Wednesday, June 10, 2009

Editorial: The Effects of The North American Agreement on Labor Cooperation

The Effects of The North American Agreement on Labor Cooperation
            by Zachary Chin


June 10th, 2009


        The North American Agreement on Labor Cooperation, a supplement to the 1994 North American Free Trade Agreement (better known as NAFTA), has been the catalyst for many grievances surrounding labor and employment. The goal of the agreement was to allow for massive deregulation, such as tariff reduction or elimination, which, in turn, would increase trade among Canada, Mexico & the U.S. The new agreement has had only modest impact on the relationship between Canada and the U.S., but the effect on U.S. and Mexico has been immense.
The explosive growth of low wage factories in Mexico, as a result of the new opportunities for American businesses to outsource, has dramatically reduced the number of American jobs, as well as impairing the health and well-being of many employed Mexicans in the “maquiladoras” (factories that manufacture a foreign client’s goods) that do not adequately protect their workforce.
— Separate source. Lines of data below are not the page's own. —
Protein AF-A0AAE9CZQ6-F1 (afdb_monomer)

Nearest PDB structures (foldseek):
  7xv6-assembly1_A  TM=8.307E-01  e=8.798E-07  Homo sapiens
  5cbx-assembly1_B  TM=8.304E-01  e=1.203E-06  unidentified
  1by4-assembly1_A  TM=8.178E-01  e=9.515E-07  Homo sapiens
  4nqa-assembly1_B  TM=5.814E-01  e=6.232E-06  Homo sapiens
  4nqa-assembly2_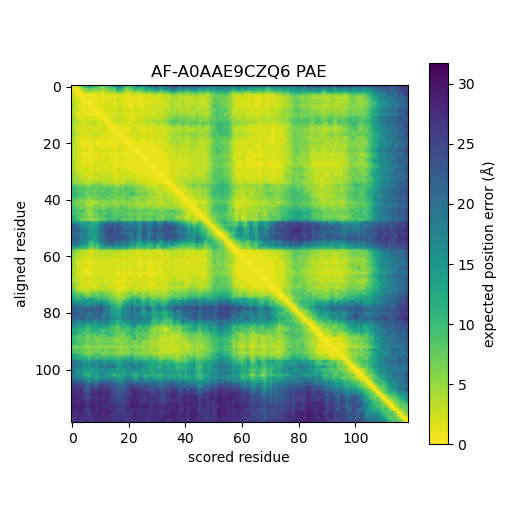I  TM=5.665E-01  e=8.524E-06  Homo sapiens

Foldseek 3Di:
DFDAAQQQRHTFDQDAQHAGHHPVLNVLQLCVQLDQDADDDDPVLLPPPDPPPPPDHPDSRNSNQSCVLRVRDPVSPPPPVCVVRGHCSNVVNCVVPCPGPPRPDPPCPDDPDDPDDDD

Radius of gyration: 15.49 Å; Cα contacts (8 Å, |Δi|>4): 126; chains: 1; bounding box: 40×43×36 Å

Solvent-accessible surface area (backbone atoms only — not comparable to full-atom values): 7512 Å² total; per-residue (Å²): 135,90,56,55,7,78,73,77,65,46,73,31,79,48,73,48,35,71,22,52,28,22,69,69,56,46,55,44,50,57,56,52,44,50,28,82,58,66,74,66,75,49,93,61,77,66,63,67,74,82,58,84,85,50,96,63,77,55,53,75,40,45,46,50,50,40,38,47,62,54,47,38,40,80,89,49,52,91,49,80,83,50,70,89,57,58,36,67,32,37,58,53,46,51,62,79,42,70,84,45,92,88,52,68,74,73,85,76,82,84,71,98,79,82,84,75,87,86,132

Secondary structure (DSSP, 8-state):
---B-TTT-SBP-EEETTEEE-HHHHHHHHHHHT-SSPPPPPTTTT-----SS--PPPPHHHHHHHHHHTT--GGG---HHHHTT--HHHHHHHHTTTTSTTPPPPP-SS--SS-----

pLDDT: mean 73.74, std 16.79, range [37.41, 93.25]

Structure (mmCIF, N/CA/C/O backbone):
data_AF-A0AAE9CZQ6-F1
#
_entry.id   AF-A0AAE9CZQ6-F1
#
loop_
_atom_site.group_PDB
_atom_site.id
_atom_site.type_symbol
_atom_site.label_atom_id
_atom_site.label_alt_id
_atom_site.label_comp_id
_atom_site.label_asym_id
_atom_site.label_entity_id
_atom_site.label_seq_id
_atom_site.pdbx_PDB_ins_code
_atom_site.Cartn_x
_atom_site.Cartn_y
_atom_site.Cartn_z
_atom_site.occupancy
_atom_site.B_iso_or_equiv
_atom_site.auth_seq_id
_atom_site.auth_comp_id
_atom_site.auth_asym_id
_atom_site.auth_atom_id
_atom_site.pdbx_PDB_model_num
ATOM 1 N N . MET A 1 1 ? -7.165 -18.133 -18.964 1.00 60.75 1 MET A N 1
ATOM 2 C CA . MET A 1 1 ? -6.874 -16.680 -18.980 1.00 60.75 1 MET A CA 1
ATOM 3 C C . MET A 1 1 ? -6.066 -16.318 -17.743 1.00 60.75 1 MET A C 1
ATOM 5 O O . MET A 1 1 ? -6.514 -16.623 -16.645 1.00 60.75 1 MET A O 1
ATOM 9 N N . GLN A 1 2 ? -4.888 -15.711 -17.904 1.00 71.06 2 GLN A N 1
ATOM 10 C CA . GLN A 1 2 ? -4.093 -15.227 -16.770 1.00 71.06 2 GLN A CA 1
ATOM 11 C C . GLN A 1 2 ? -4.637 -13.876 -16.293 1.00 71.06 2 GLN A C 1
ATOM 13 O O . GLN A 1 2 ? -4.836 -12.973 -17.103 1.00 71.06 2 GLN A O 1
ATOM 18 N N . LYS A 1 3 ? -4.888 -13.732 -14.986 1.00 87.25 3 LYS A N 1
ATOM 19 C CA . LYS A 1 3 ? -5.288 -12.449 -14.385 1.00 87.25 3 LYS A CA 1
ATOM 20 C C . LYS A 1 3 ? -4.045 -11.680 -13.928 1.00 87.25 3 LYS A C 1
ATOM 22 O O . LYS A 1 3 ? -3.093 -12.271 -13.419 1.00 87.25 3 LYS A O 1
ATOM 27 N N . TYR A 1 4 ? -4.063 -10.357 -14.061 1.00 90.12 4 TYR A N 1
ATOM 28 C CA . TYR A 1 4 ? -2.972 -9.478 -13.628 1.00 90.12 4 TYR A CA 1
ATOM 29 C C . TYR A 1 4 ? -3.368 -8.676 -12.390 1.00 90.12 4 TYR A C 1
ATOM 31 O O . TYR A 1 4 ? -4.524 -8.317 -12.202 1.00 90.12 4 TYR A O 1
ATOM 39 N N . CYS A 1 5 ? -2.391 -8.397 -11.532 1.00 90.81 5 CYS A N 1
ATOM 40 C CA . CYS A 1 5 ? -2.572 -7.629 -10.309 1.00 90.81 5 CYS A CA 1
ATOM 41 C C . CYS A 1 5 ? -2.935 -6.187 -10.653 1.00 90.81 5 CYS A C 1
ATOM 43 O O . CYS A 1 5 ? -2.150 -5.496 -11.302 1.00 90.81 5 CYS A O 1
ATOM 45 N N . GLU A 1 6 ? -4.057 -5.689 -10.148 1.00 88.81 6 GLU A N 1
ATOM 46 C CA . GLU A 1 6 ? -4.531 -4.344 -10.483 1.00 88.81 6 GLU A CA 1
ATOM 47 C C . GLU A 1 6 ? -3.566 -3.230 -10.035 1.00 88.81 6 GLU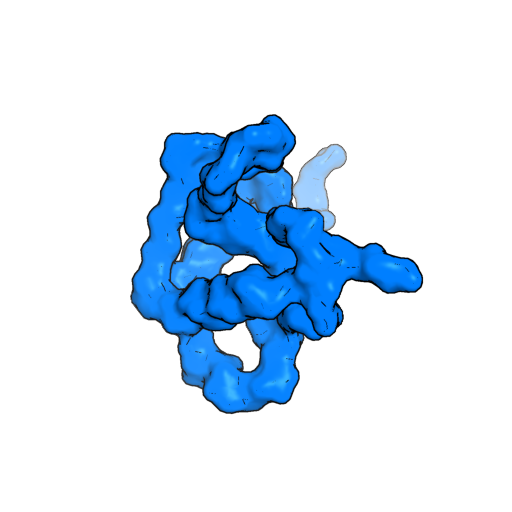 A C 1
ATOM 49 O O . GLU A 1 6 ? -3.498 -2.179 -10.672 1.00 88.81 6 GLU A O 1
ATOM 54 N N . ILE A 1 7 ? -2.736 -3.505 -9.021 1.00 87.88 7 ILE A N 1
ATOM 55 C CA . ILE A 1 7 ? -1.845 -2.539 -8.364 1.00 87.88 7 ILE A CA 1
ATOM 56 C C . ILE A 1 7 ? -0.486 -2.454 -9.068 1.00 87.88 7 ILE A C 1
ATOM 58 O O . ILE A 1 7 ? 0.015 -1.359 -9.325 1.00 87.88 7 ILE A O 1
ATOM 62 N N . CYS A 1 8 ? 0.142 -3.604 -9.341 1.00 87.19 8 CYS A N 1
ATOM 63 C CA . CYS A 1 8 ? 1.516 -3.673 -9.859 1.00 87.19 8 CYS A CA 1
ATOM 64 C C . CYS A 1 8 ? 1.647 -4.374 -11.214 1.00 87.19 8 CYS A C 1
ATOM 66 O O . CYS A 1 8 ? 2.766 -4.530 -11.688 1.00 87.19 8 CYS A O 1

Deregulation has been bitterly criticized by Americans who have lost their jobs or have had their wages suppressed, as well as those who have witnessed or felt the harm to Mexican laborers and the damage to the environment in Mexico.
Between 1994 and 2002, the Economic Policy Institute reported that NAFTA had resulted in a net loss of 879,000 jobs in the United States, 80% of which were in manufacturing. Those companies who did not move to Mexico used outsourcing as a threat to gain leverage over workers and labor unions. Because the American workers wanted to keep their jobs, the owners of these companies were able to hold down wages.
South of the border, thousands of manufacturing plants have been operating to serve American companies and have delivered dramatic increases in the profit margins. There are those who believe that, while the laborers in the United States were harmed by the Labor Agreement, the unprecedented outsourcing of American businesses has helped employment along the border. Yet, the competition for work among Mexican laborers at these maquiladoras has kept wages very low – about $2.30 per hour in U.S.-equivalence according to Ellwyn Stoddard, a professor at University of Texas El Paso and an expert on Mexican borderlands culture.
The labor conditions of these maquiladoras pose another deep concern. Without adequate health and safety regulations, such as those provided by OSHA in the U.S., the American Medical Association labels these Mexican factories "a virtual cesspool and breeding ground for infectious disease.” The workers in the maquiladoras have been subject to numerous respiratory diseases due to the air pollution in the factories. While Mexico’s Gross Domestic Product has grown healthily as a result of NAFTA, the welfare and long-term livelihood of the Mexican laborers are still much in doubt.
In the end, does NAFTA’s labor supplement boil down to the U.S. trading away jobs for healthier corporate sales and profits?  Does the global competitiveness of American firms always require such a horrifying Faustian bargain, where Americans face unemployment, while their jobs, along with labor and environmental abuse, are shipped to our neighbor?  The United States must consider a more holistic concept of trade, beyond the exchange of goods and services, beyond global competition and trade surpluses and deficits.  Jobs are, in and of themselves, precious assets too, not just the revenue or earnings growth they produce for corporate America.  Moreover, turning a blind eye to labor and environmental neglect in Mexico will have downstream consequences to both trading partners.